Two issues that have recently sparked controversy among faculty reached this weekend’s meeting of the Yale Corporation, the University’s highest governing body.
University President Richard Levin told the News that the Corporation discussed shared services, Yale-NUS, the Yale Entrepreneurial Institute and Yale’s development of the areas around Yale Health and Science Park. Two of these issues — shared services, a University push to centralize administrative work, and the jointly run liberal arts college Yale will open with the National University of Singapore in fall 2013 — have raised concern among some professors who feel that administrators made decisions without adequately consulting faculty. At the meeting, Levin said administrators were careful to explain the controversy surrounding these issues to the Corporation.
“We certainly apprise the Corporation about the concerns in the faculty and talk about how we might best approach those,” Levin said, though he declined to comment on how the Corporation responded to discussions of controversy regarding shared services and Yale-NUS.
Shared services came under fire from about 20 professors at the Feb. 2 faculty meeting. The group of professors criticized the initiative as unilaterally implemented by the administration without considering the needs of individual departments. At the Corporation meeting, Vice President for Finance and Business Operation Shauna King gave a presentation on changes Yale has made to shared services, reviewing how the initiative has succeeded and “where there is work to be accomplished,” Levin said. He added that the Corporation discussed ongoing efforts to improve the faculty experience with shared services.

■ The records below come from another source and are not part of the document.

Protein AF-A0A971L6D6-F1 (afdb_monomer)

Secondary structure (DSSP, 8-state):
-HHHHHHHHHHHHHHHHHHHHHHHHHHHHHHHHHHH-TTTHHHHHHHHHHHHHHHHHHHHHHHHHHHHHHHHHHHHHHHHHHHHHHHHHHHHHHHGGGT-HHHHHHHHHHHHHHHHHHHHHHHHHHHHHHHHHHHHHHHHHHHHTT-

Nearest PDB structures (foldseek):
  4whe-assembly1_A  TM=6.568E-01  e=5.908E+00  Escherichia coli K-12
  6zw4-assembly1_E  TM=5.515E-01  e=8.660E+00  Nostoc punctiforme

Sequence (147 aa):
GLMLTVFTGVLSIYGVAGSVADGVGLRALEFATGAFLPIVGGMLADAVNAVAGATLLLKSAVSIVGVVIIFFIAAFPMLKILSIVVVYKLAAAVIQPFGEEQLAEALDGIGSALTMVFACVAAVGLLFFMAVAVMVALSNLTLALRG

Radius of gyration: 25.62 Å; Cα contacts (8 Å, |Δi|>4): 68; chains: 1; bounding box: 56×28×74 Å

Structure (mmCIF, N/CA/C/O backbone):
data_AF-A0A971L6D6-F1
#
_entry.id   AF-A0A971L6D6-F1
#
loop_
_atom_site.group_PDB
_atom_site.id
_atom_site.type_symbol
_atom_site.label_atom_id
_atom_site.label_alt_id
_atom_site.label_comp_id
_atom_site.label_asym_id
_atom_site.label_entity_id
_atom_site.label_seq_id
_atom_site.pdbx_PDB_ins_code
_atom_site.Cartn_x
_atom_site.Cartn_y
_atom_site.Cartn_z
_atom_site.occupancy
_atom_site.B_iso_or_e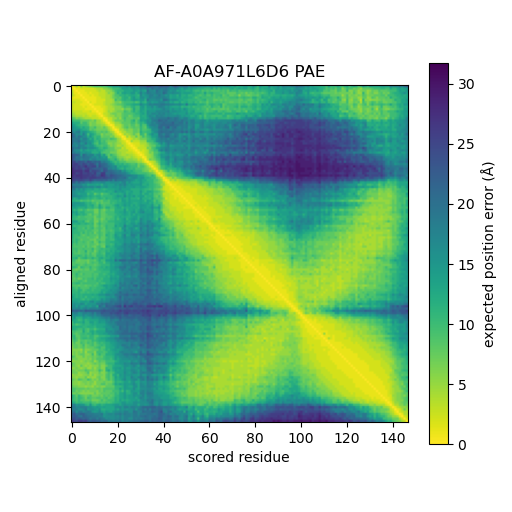quiv
_atom_site.auth_seq_id
_atom_site.auth_comp_id
_atom_site.auth_asym_id
_atom_site.auth_atom_id
_atom_site.pdbx_PDB_model_num
ATOM 1 N N . GLY A 1 1 ? -5.438 11.693 3.315 1.00 61.97 1 GLY A N 1
ATOM 2 C CA . GLY A 1 1 ? -5.783 12.531 2.151 1.00 61.97 1 GLY A CA 1
ATOM 3 C C . GLY A 1 1 ? -4.539 13.088 1.491 1.00 61.97 1 GLY A C 1
ATOM 4 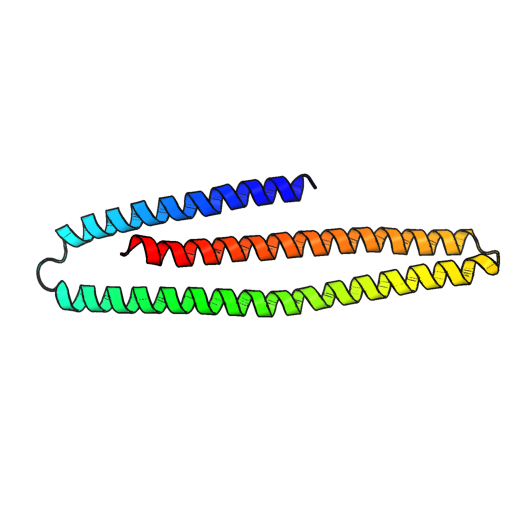O O . GLY A 1 1 ? -4.057 12.488 0.547 1.00 61.97 1 GLY A O 1
ATOM 5 N N . LEU A 1 2 ? -3.979 14.171 2.036 1.00 81.81 2 LEU A N 1
ATOM 6 C CA . LEU A 1 2 ? -2.890 14.941 1.416 1.00 81.81 2 LEU A CA 1
ATOM 7 C C . LEU A 1 2 ? -1.659 14.100 1.023 1.00 81.81 2 LEU A C 1
ATOM 9 O O . LEU A 1 2 ? -1.202 14.192 -0.110 1.00 81.81 2 LEU A O 1
ATOM 13 N N . MET A 1 3 ? -1.187 13.204 1.897 1.00 79.44 3 MET A N 1
ATOM 14 C CA . MET A 1 3 ? -0.060 12.306 1.583 1.00 79.44 3 MET A CA 1
ATOM 15 C C . MET A 1 3 ? -0.345 11.343 0.421 1.00 79.44 3 MET A C 1
ATOM 17 O O . MET A 1 3 ? 0.537 11.104 -0.398 1.00 79.44 3 MET A O 1
ATOM 21 N N . LEU A 1 4 ? -1.576 10.828 0.316 1.00 76.62 4 LEU A N 1
ATOM 22 C CA . LEU A 1 4 ? -1.984 9.947 -0.782 1.00 76.62 4 LEU A CA 1
ATOM 23 C C . LEU A 1 4 ? -1.947 10.715 -2.109 1.00 76.62 4 LEU A C 1
ATOM 25 O O . LEU A 1 4 ? -1.373 10.243 -3.078 1.00 76.62 4 LEU A O 1
ATOM 29 N N . THR A 1 5 ? -2.488 11.936 -2.123 1.00 80.25 5 THR A N 1
ATOM 30 C CA . THR A 1 5 ? -2.499 12.810 -3.302 1.00 80.25 5 THR A CA 1
ATOM 31 C C . THR A 1 5 ? -1.091 13.203 -3.744 1.00 80.25 5 THR A C 1
ATOM 33 O O . THR A 1 5 ? -0.799 13.150 -4.934 1.00 80.25 5 THR A O 1
ATOM 36 N N . VAL A 1 6 ? -0.202 13.550 -2.805 1.00 82.88 6 VAL A N 1
ATOM 37 C CA . VAL A 1 6 ? 1.206 13.857 -3.113 1.00 82.88 6 VAL A CA 1
ATOM 38 C C . VAL A 1 6 ? 1.904 12.631 -3.693 1.00 82.88 6 VAL A C 1
ATOM 40 O O . VAL A 1 6 ? 2.543 12.729 -4.735 1.00 82.88 6 VAL A O 1
ATOM 43 N N . PHE A 1 7 ? 1.740 11.463 -3.074 1.00 76.31 7 PHE A N 1
ATOM 44 C CA . PHE A 1 7 ? 2.348 10.227 -3.556 1.00 76.31 7 PHE A CA 1
ATOM 45 C C . PHE A 1 7 ? 1.826 9.824 -4.944 1.00 76.31 7 PHE A C 1
ATOM 47 O O . PHE A 1 7 ? 2.622 9.494 -5.820 1.00 76.31 7 PHE A O 1
ATOM 54 N N . THR A 1 8 ? 0.514 9.922 -5.192 1.00 78.12 8 THR A N 1
ATOM 55 C CA . THR A 1 8 ? -0.079 9.709 -6.522 1.00 78.12 8 THR A CA 1
ATOM 56 C C . THR A 1 8 ? 0.414 10.720 -7.548 1.00 78.12 8 THR A C 1
ATOM 58 O O . THR A 1 8 ? 0.727 10.331 -8.671 1.00 78.12 8 THR A O 1
ATOM 61 N N . GLY A 1 9 ? 0.547 11.994 -7.174 1.00 78.31 9 GLY A N 1
ATOM 62 C CA . GLY A 1 9 ? 1.108 13.026 -8.046 1.00 78.31 9 GLY A CA 1
ATOM 63 C C . GLY A 1 9 ? 2.552 12.721 -8.444 1.00 78.31 9 GLY A C 1
ATOM 64 O O . GLY A 1 9 ? 2.889 12.755 -9.624 1.00 78.31 9 GLY A O 1
ATOM 65 N N . VAL A 1 10 ? 3.388 12.340 -7.477 1.00 78.25 10 VAL A N 1
ATOM 66 C CA . VAL A 1 10 ? 4.791 11.973 -7.706 1.00 78.25 10 VAL A CA 1
ATOM 67 C C . VAL A 1 10 ? 4.908 10.713 -8.572 1.00 78.25 10 VAL A C 1
ATOM 69 O O . VAL A 1 10 ? 5.658 10.712 -9.544 1.00 78.25 10 VAL A O 1
ATOM 72 N N . LEU A 1 11 ? 4.132 9.660 -8.294 1.00 75.88 11 LEU A N 1
ATOM 73 C CA . LEU A 1 11 ? 4.105 8.444 -9.120 1.00 75.88 11 LEU A CA 1
ATOM 74 C C . LEU A 1 11 ? 3.595 8.687 -10.537 1.00 75.88 11 LEU A C 1
ATOM 76 O O . LEU A 1 11 ? 4.099 8.062 -11.462 1.00 75.88 11 LEU A O 1
ATOM 80 N N . SER A 1 12 ? 2.628 9.586 -10.721 1.00 71.25 12 SER A N 1
ATOM 81 C CA . SER A 1 12 ? 2.160 9.988 -12.049 1.00 71.25 12 SER A CA 1
ATOM 82 C C . SER A 1 12 ? 3.295 10.632 -12.852 1.00 71.25 12 SER A C 1
ATOM 84 O O . SER A 1 12 ? 3.546 10.249 -13.993 1.00 71.25 12 SER A O 1
ATOM 86 N N . ILE A 1 13 ? 4.067 11.526 -12.220 1.00 76.19 13 ILE A N 1
ATOM 87 C CA . ILE A 1 13 ? 5.248 12.140 -12.840 1.00 76.19 13 ILE A CA 1
ATOM 88 C C . ILE A 1 13 ? 6.305 11.083 -13.162 1.00 76.19 13 ILE A C 1
ATOM 90 O O . ILE A 1 13 ? 6.797 11.063 -14.282 1.00 76.19 13 ILE A O 1
ATOM 94 N N . TYR A 1 14 ? 6.643 10.184 -12.232 1.00 67.31 14 TYR A N 1
ATOM 95 C CA . TYR A 1 14 ? 7.636 9.132 -12.489 1.00 67.31 14 TYR A CA 1
ATOM 96 C C . TYR A 1 14 ? 7.172 8.104 -13.528 1.00 67.31 14 TYR A C 1
ATOM 98 O O . TYR A 1 14 ? 7.988 7.643 -14.322 1.00 67.31 14 TYR A O 1
ATOM 106 N N . GLY A 1 15 ? 5.880 7.777 -13.571 1.00 66.44 15 GLY A N 1
ATOM 107 C CA . GLY A 1 15 ? 5.299 6.901 -14.585 1.00 66.44 15 GLY A CA 1
ATOM 108 C C . GLY A 1 15 ? 5.400 7.493 -15.988 1.00 66.44 15 GLY A C 1
ATOM 109 O O . GLY A 1 15 ? 5.757 6.782 -16.920 1.00 66.44 15 GLY A O 1
ATOM 110 N N . VAL A 1 16 ? 5.175 8.803 -16.130 1.00 60.94 16 VAL A N 1
ATOM 111 C CA . VAL A 1 16 ? 5.310 9.519 -17.410 1.00 60.94 16 VAL A CA 1
ATOM 112 C C . VAL A 1 16 ? 6.779 9.842 -17.745 1.00 60.94 16 VAL A C 1
ATOM 114 O O . VAL A 1 16 ? 7.199 9.759 -18.898 1.00 60.94 16 VAL A O 1
ATOM 117 N N . ALA A 1 17 ? 7.609 10.179 -16.760 1.00 58.62 17 ALA A N 1
ATOM 118 C CA . ALA A 1 17 ? 9.021 10.498 -16.971 1.00 58.62 17 ALA A CA 1
ATOM 119 C C . ALA A 1 17 ? 9.853 9.251 -17.313 1.00 58.62 17 ALA A C 1
ATOM 121 O O . ALA A 1 17 ? 10.701 9.313 -18.201 1.00 58.62 17 ALA A O 1
ATOM 122 N N . GLY A 1 18 ? 9.578 8.112 -16.667 1.00 59.25 18 GLY A N 1
ATOM 123 C CA . GLY A 1 18 ? 10.220 6.830 -16.973 1.00 59.25 18 GLY A CA 1
ATOM 124 C C . GLY A 1 18 ? 9.972 6.393 -18.416 1.00 59.25 18 GLY A C 1
ATOM 125 O O . GLY A 1 18 ? 10.906 5.994 -19.106 1.00 59.25 18 GLY A O 1
ATOM 126 N N . SER A 1 19 ? 8.749 6.590 -18.921 1.00 55.00 19 SER A N 1
ATOM 127 C CA . SER A 1 19 ? 8.422 6.317 -20.322 1.00 55.00 19 SER A CA 1
ATOM 128 C C . SER A 1 19 ? 9.202 7.159 -21.333 1.00 55.00 19 SER A C 1
ATOM 130 O O . SER A 1 19 ? 9.527 6.679 -22.418 1.00 55.00 19 SER A O 1
ATOM 132 N N . VAL A 1 20 ? 9.505 8.414 -20.994 1.00 54.91 20 VAL A N 1
ATOM 133 C CA . VAL A 1 20 ? 10.245 9.321 -21.882 1.00 54.91 20 VAL A CA 1
ATOM 134 C C . VAL A 1 20 ? 11.750 9.040 -21.821 1.00 54.91 20 VAL A C 1
ATOM 136 O O . VAL A 1 20 ? 12.414 9.062 -22.856 1.00 54.91 20 VAL A O 1
ATOM 139 N N . ALA A 1 21 ? 12.289 8.723 -20.639 1.00 55.06 21 ALA A N 1
ATOM 140 C CA . ALA A 1 21 ? 13.706 8.403 -20.455 1.00 55.06 21 ALA A CA 1
ATOM 141 C C . ALA A 1 21 ? 14.130 7.135 -21.221 1.00 55.06 21 ALA A C 1
ATOM 143 O O . ALA A 1 21 ? 15.152 7.151 -21.912 1.00 55.06 21 ALA A O 1
ATOM 144 N N . ASP A 1 22 ? 13.317 6.076 -21.176 1.00 57.66 22 ASP A N 1
ATOM 145 C CA . ASP A 1 22 ? 13.593 4.830 -21.904 1.00 57.66 22 ASP A CA 1
ATOM 146 C C . ASP A 1 22 ? 13.561 5.030 -23.432 1.00 57.66 22 ASP A C 1
ATOM 148 O O . ASP A 1 22 ? 14.376 4.451 -24.152 1.00 57.66 22 ASP A O 1
ATOM 152 N N . GLY A 1 23 ? 12.688 5.907 -23.945 1.00 58.88 23 GLY A N 1
ATOM 153 C CA . GLY A 1 23 ? 12.605 6.218 -25.377 1.00 58.88 23 GLY A CA 1
ATOM 154 C C . GLY A 1 23 ? 13.840 6.939 -25.934 1.00 58.88 23 GLY A C 1
ATOM 155 O O . GLY A 1 23 ? 14.243 6.693 -27.071 1.00 58.88 23 GLY A O 1
ATOM 156 N N . VAL A 1 24 ? 14.482 7.801 -25.137 1.00 58.41 24 VAL A N 1
ATOM 157 C CA . VAL A 1 24 ? 15.728 8.487 -25.531 1.00 58.41 24 VAL A CA 1
ATOM 158 C C . VAL A 1 24 ? 16.928 7.542 -25.432 1.00 58.41 24 VAL A C 1
ATOM 160 O O . VAL A 1 24 ? 17.783 7.545 -26.318 1.00 58.41 24 VAL A O 1
ATOM 163 N N . GLY A 1 25 ? 16.967 6.691 -24.400 1.00 61.00 25 GLY A N 1
ATOM 164 C CA . GLY A 1 25 ? 18.003 5.671 -24.233 1.00 61.00 25 GLY A CA 1
ATOM 165 C C . GLY A 1 25 ? 18.010 4.643 -25.366 1.00 61.00 25 GLY A C 1
ATOM 166 O O . GLY A 1 25 ? 19.073 4.348 -25.908 1.00 61.00 25 GLY A O 1
ATOM 167 N N . LEU A 1 26 ? 16.833 4.161 -25.782 1.00 59.53 26 LEU A N 1
ATOM 168 C CA . LEU A 1 26 ? 16.684 3.231 -26.907 1.00 59.53 26 LEU A CA 1
ATOM 169 C C . LEU A 1 26 ? 17.181 3.833 -28.226 1.00 59.53 26 LEU A C 1
ATOM 171 O O . LEU A 1 26 ? 17.966 3.193 -28.920 1.00 59.53 26 LEU A O 1
ATOM 175 N N . ARG A 1 27 ? 16.820 5.087 -28.527 1.00 61.38 27 ARG A N 1
ATOM 176 C CA . ARG A 1 27 ? 17.304 5.778 -29.734 1.00 61.38 27 ARG A CA 1
ATOM 177 C C . ARG A 1 27 ? 18.814 6.003 -29.703 1.00 61.38 27 ARG A C 1
ATOM 179 O O . ARG A 1 27 ? 19.477 5.803 -30.712 1.00 61.38 27 ARG A O 1
ATOM 186 N N . ALA A 1 28 ? 19.390 6.373 -28.558 1.00 61.53 28 ALA A N 1
ATOM 187 C CA . ALA A 1 28 ? 20.842 6.509 -28.420 1.00 61.53 28 ALA A CA 1
ATOM 188 C C . ALA A 1 28 ? 21.574 5.168 -28.623 1.00 61.53 28 ALA A C 1
ATOM 190 O O . ALA A 1 28 ? 22.648 5.136 -29.222 1.00 61.53 28 ALA A O 1
ATOM 191 N N . LEU A 1 29 ? 20.975 4.061 -28.177 1.00 55.31 29 LEU A N 1
ATOM 192 C CA . LEU A 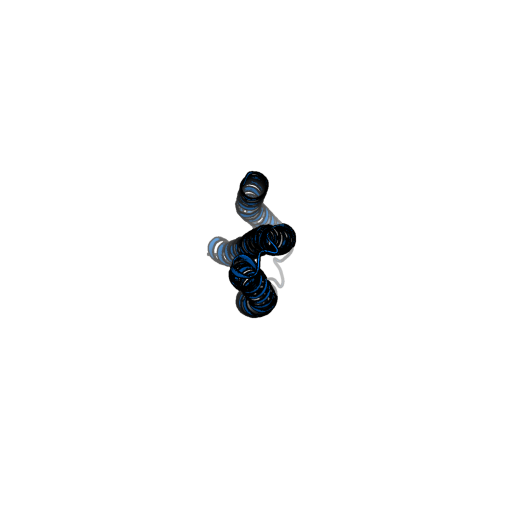1 29 ? 21.473 2.706 -28.410 1.00 55.31 29 LEU A CA 1
ATOM 193 C C . LEU A 1 29 ? 21.374 2.301 -29.885 1.00 55.31 29 LEU A C 1
ATOM 195 O O . LEU A 1 29 ? 22.318 1.719 -30.407 1.00 55.31 29 LEU A O 1
ATOM 199 N N . GLU A 1 30 ? 20.292 2.644 -30.584 1.00 64.56 30 GLU A N 1
ATOM 200 C CA . GLU A 1 30 ? 20.163 2.443 -32.036 1.00 64.56 30 GLU A CA 1
ATOM 201 C C . GLU A 1 30 ? 21.208 3.256 -32.816 1.00 64.56 30 GLU A C 1
ATOM 203 O O . GLU A 1 30 ? 21.895 2.720 -33.686 1.00 64.56 30 GLU A O 1
ATOM 208 N N . PHE A 1 31 ? 21.420 4.523 -32.447 1.00 63.50 31 PHE A N 1
ATOM 209 C CA . PHE A 1 31 ? 22.458 5.361 -33.055 1.00 63.50 31 PHE A CA 1
ATOM 210 C C . PHE A 1 31 ? 23.880 4.856 -32.763 1.00 63.50 31 PHE A C 1
ATOM 212 O O . PHE A 1 31 ? 24.746 4.930 -33.634 1.00 63.50 31 PHE A O 1
ATOM 219 N N . ALA A 1 32 ? 24.132 4.309 -31.572 1.00 60.75 32 ALA A N 1
ATOM 220 C CA . ALA A 1 32 ? 25.428 3.731 -31.222 1.00 60.75 32 ALA A CA 1
ATOM 221 C C . ALA A 1 32 ? 25.658 2.364 -31.891 1.00 60.75 32 ALA A C 1
ATOM 223 O O . ALA A 1 32 ? 26.754 2.076 -32.366 1.00 60.75 32 ALA A O 1
ATOM 224 N N . THR A 1 33 ? 24.634 1.518 -31.981 1.00 57.25 33 THR A N 1
ATOM 225 C CA . THR A 1 33 ? 24.737 0.195 -32.617 1.00 57.25 33 THR A CA 1
ATOM 226 C C . THR A 1 33 ? 24.870 0.293 -34.140 1.00 57.25 33 THR A C 1
ATOM 228 O O . THR A 1 33 ? 25.622 -0.488 -34.721 1.00 57.25 33 THR A O 1
ATOM 231 N N . GLY A 1 34 ? 24.270 1.304 -34.783 1.00 56.34 34 GLY A N 1
ATOM 232 C CA . GLY A 1 34 ? 24.422 1.572 -36.220 1.00 56.34 34 GLY A CA 1
ATOM 233 C C . GLY A 1 34 ? 25.845 1.944 -36.667 1.00 56.34 34 GLY A C 1
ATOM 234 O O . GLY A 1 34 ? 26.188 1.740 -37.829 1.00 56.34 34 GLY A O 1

The administration was criticized again after Yale College Dean Mary Miller sent an email to faculty on Feb. 17 announcing that the March 1 faculty meeting would be cancelled due to “very few agenda items of Yale College business.” Faculty had planned to discuss Yale-NUS and their role in its planning at the upcoming meeting, but after they protested the cancellation, Miller reversed the decision the following day.
This past weekend, the Corporation heard a presentation from three faculty members involved with Yale-NUS on the college’s progress with regard to faculty recruitment, student admissions and curriculum development. The updates were met with “enthusiasm and interest” by the Corporation, Levin said. Though some professors have expressed concern that administrators did not consult the faculty properly in planning Yale-NUS, Levin told the News last week that the decision to start the college ultimately lay with the Corporation, since it is a new school and not a program within Yale College.
Yale-NUS remains on the agenda for this Thursday’s faculty meeting.
In addition to addressing shared services and Yale-NUS, the Corporation reviewed entrepreneurship at Yale with a presentation from four graduates of the Yale Entrepreneurial Institute’s fellowship program. They also toured development efforts in Science Park and the area around Yale Health — where recent construction has included the new Yale police station and a parking lot — with Vice President for New Haven and State Affairs and Campus Development Bruce Alexander.
While the Corporation’s 17 fellows split into smaller committees to review specific policies in most meetings, Levin said the Corporation generally stays together to review a larger University initiative at its February meeting. This year, the Corporation addressed four larger issues.
Past February meetings have included a review of the School of Medicine in 2011 and a review of Yale’s West Campus expansion in 2010.